▶ Aim of the task: As soon as the line containing "ATOM 33 O O" appears in the material below, start returning lines exactly, and end with the line containing "ATOM 63 C C".

▶ Dataset entries:
—————

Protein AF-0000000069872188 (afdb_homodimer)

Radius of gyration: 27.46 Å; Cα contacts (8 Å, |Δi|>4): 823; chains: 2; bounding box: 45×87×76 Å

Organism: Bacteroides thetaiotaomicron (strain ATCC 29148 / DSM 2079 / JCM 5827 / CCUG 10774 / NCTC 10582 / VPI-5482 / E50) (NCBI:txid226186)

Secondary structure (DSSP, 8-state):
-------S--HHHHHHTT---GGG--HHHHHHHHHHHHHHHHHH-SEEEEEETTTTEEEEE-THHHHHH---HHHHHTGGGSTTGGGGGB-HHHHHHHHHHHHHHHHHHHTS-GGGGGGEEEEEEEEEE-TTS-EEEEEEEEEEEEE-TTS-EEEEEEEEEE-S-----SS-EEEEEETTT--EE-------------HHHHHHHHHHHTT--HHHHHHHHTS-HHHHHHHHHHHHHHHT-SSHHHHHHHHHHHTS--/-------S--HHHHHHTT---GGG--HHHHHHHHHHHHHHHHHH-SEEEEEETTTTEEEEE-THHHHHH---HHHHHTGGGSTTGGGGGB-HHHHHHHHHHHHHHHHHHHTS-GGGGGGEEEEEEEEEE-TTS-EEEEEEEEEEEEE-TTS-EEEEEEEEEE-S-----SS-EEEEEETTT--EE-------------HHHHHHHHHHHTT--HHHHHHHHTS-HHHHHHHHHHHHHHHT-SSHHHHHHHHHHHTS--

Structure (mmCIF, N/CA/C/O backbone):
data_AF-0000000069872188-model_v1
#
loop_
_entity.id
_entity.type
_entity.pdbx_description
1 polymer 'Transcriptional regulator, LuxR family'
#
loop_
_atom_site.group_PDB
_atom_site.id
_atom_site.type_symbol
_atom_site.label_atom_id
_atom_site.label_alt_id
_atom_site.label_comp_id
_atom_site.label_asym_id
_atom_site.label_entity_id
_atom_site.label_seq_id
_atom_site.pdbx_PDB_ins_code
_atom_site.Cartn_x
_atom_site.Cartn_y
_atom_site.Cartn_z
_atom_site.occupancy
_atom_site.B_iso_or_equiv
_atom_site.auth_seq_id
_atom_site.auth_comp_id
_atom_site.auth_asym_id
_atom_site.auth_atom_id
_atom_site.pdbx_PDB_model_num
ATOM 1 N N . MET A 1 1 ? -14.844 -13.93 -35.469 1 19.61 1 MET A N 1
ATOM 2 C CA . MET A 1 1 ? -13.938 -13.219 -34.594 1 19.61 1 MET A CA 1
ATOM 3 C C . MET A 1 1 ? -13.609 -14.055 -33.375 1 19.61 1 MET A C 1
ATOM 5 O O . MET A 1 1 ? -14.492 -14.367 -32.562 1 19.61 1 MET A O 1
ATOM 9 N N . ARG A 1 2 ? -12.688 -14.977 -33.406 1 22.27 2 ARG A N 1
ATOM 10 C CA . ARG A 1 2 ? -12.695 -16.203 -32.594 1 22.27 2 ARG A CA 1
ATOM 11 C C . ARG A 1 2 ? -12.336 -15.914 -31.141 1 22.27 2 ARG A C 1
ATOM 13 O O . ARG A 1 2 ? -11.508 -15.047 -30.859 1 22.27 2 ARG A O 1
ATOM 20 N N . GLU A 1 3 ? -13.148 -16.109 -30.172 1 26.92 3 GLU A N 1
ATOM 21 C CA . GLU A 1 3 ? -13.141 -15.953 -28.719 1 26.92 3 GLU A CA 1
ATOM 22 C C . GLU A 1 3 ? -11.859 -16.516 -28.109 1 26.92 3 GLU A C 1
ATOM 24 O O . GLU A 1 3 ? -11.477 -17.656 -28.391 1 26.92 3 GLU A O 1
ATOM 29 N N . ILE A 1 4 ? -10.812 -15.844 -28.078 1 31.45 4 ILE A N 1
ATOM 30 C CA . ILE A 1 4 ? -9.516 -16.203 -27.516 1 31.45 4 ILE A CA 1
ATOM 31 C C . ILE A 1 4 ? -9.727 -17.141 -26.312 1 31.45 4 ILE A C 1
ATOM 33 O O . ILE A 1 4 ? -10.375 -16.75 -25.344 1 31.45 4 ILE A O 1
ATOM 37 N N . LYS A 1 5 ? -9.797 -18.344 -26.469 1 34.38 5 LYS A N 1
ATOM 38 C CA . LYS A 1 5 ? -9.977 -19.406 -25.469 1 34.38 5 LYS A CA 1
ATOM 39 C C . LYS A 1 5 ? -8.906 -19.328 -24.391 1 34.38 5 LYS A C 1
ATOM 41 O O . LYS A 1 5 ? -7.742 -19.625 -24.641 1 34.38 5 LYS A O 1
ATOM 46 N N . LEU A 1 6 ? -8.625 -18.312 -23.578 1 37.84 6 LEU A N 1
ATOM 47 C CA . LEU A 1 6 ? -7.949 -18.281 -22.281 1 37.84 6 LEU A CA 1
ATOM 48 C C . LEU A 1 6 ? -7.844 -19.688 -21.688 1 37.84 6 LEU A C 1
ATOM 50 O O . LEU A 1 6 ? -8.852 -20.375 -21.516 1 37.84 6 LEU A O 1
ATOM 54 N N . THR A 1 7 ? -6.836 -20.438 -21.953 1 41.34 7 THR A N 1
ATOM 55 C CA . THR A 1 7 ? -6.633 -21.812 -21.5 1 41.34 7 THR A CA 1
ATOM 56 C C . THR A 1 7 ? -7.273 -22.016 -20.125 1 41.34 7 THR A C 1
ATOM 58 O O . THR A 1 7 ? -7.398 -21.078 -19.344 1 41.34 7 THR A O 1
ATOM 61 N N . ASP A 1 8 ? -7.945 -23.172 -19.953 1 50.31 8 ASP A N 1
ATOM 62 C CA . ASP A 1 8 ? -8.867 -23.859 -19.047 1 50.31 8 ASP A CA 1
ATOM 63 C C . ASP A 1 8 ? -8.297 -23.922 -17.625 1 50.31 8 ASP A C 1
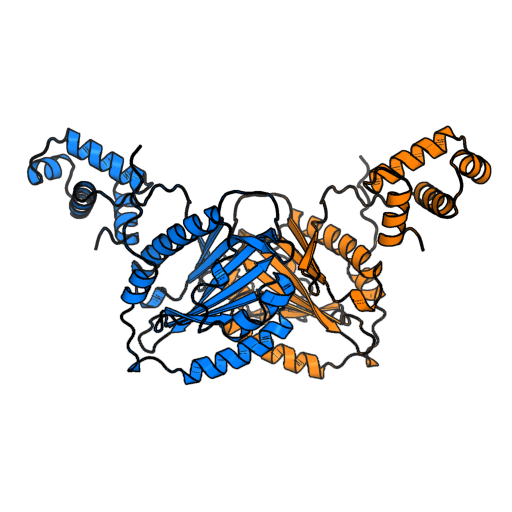
ATOM 65 O O . ASP A 1 8 ? -8.859 -24.594 -16.766 1 50.31 8 ASP A O 1
ATOM 69 N N . ILE A 1 9 ? -6.938 -23.484 -17.516 1 54.34 9 ILE A N 1
ATOM 70 C CA . ILE A 1 9 ? -6.488 -23.734 -16.141 1 54.34 9 ILE A CA 1
ATOM 71 C C . ILE A 1 9 ? -7.031 -22.656 -15.211 1 54.34 9 ILE A C 1
ATOM 73 O O . ILE A 1 9 ? -6.863 -21.469 -15.469 1 54.34 9 ILE A O 1
ATOM 77 N N . THR A 1 10 ? -7.738 -23.078 -14.336 1 61.25 10 THR A N 1
ATOM 78 C CA . THR A 1 10 ? -8.32 -22.203 -13.32 1 61.25 10 THR A CA 1
ATOM 79 C C . THR A 1 10 ? -7.312 -21.922 -12.203 1 61.25 10 THR A C 1
ATOM 81 O O . THR A 1 10 ? -6.297 -22.609 -12.102 1 61.25 10 THR A O 1
ATOM 84 N N . ARG A 1 11 ? -7.406 -20.844 -11.5 1 64.69 11 ARG A N 1
ATOM 85 C CA . ARG A 1 11 ? -6.609 -20.547 -10.312 1 64.69 11 ARG A CA 1
ATOM 86 C C . ARG A 1 11 ? -6.578 -21.734 -9.359 1 64.69 11 ARG A C 1
ATOM 88 O O . ARG A 1 11 ? -5.531 -22.047 -8.789 1 64.69 11 ARG A O 1
ATOM 95 N N . GLU A 1 12 ? -7.707 -22.375 -9.336 1 65.12 12 GLU A N 1
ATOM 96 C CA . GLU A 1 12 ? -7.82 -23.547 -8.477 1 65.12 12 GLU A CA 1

—————

▶ Written answer:
ATOM 33 O O . ILE A 1 4 ? -10.375 -16.75 -25.344 1 31.45 4 ILE A O 1
ATOM 37 N N . LYS A 1 5 ? -9.797 -18.344 -26.469 1 34.38 5 LYS A N 1
ATOM 38 C CA . LYS A 1 5 ? -9.977 -19.406 -25.469 1 34.38 5 LYS A CA 1
ATOM 39 C C . LYS A 1 5 ? -8.906 -19.328 -24.391 1 34.38 5 LYS A C 1
ATOM 41 O O . LYS A 1 5 ? -7.742 -19.625 -24.641 1 34.38 5 LYS A O 1
ATOM 46 N N . LEU A 1 6 ? -8.625 -18.312 -23.578 1 37.84 6 LEU A N 1
ATOM 47 C CA . LEU A 1 6 ? -7.949 -18.281 -22.281 1 37.84 6 LEU A CA 1
ATOM 48 C C . LEU A 1 6 ? -7.844 -19.688 -21.688 1 37.84 6 LEU A C 1
ATOM 50 O O . LEU A 1 6 ? -8.852 -20.375 -21.516 1 37.84 6 LEU A O 1
ATOM 54 N N . THR A 1 7 ? -6.836 -20.438 -21.953 1 41.34 7 THR A N 1
ATOM 55 C CA . THR A 1 7 ? -6.633 -21.812 -21.5 1 41.34 7 THR A CA 1
ATOM 56 C C . THR A 1 7 ? -7.273 -22.016 -20.125 1 41.34 7 THR A C 1
ATOM 58 O O . THR A 1 7 ? -7.398 -21.078 -19.344 1 41.34 7 THR A O 1
ATOM 61 N N . ASP A 1 8 ? -7.945 -23.172 -19.953 1 50.31 8 ASP A N 1
ATOM 62 C CA . ASP A 1 8 ? -8.867 -23.859 -19.047 1 50.31 8 ASP A CA 1
ATOM 63 C C . ASP A 1 8 ? -8.297 -23.922 -17.625 1 50.31 8 ASP A C 1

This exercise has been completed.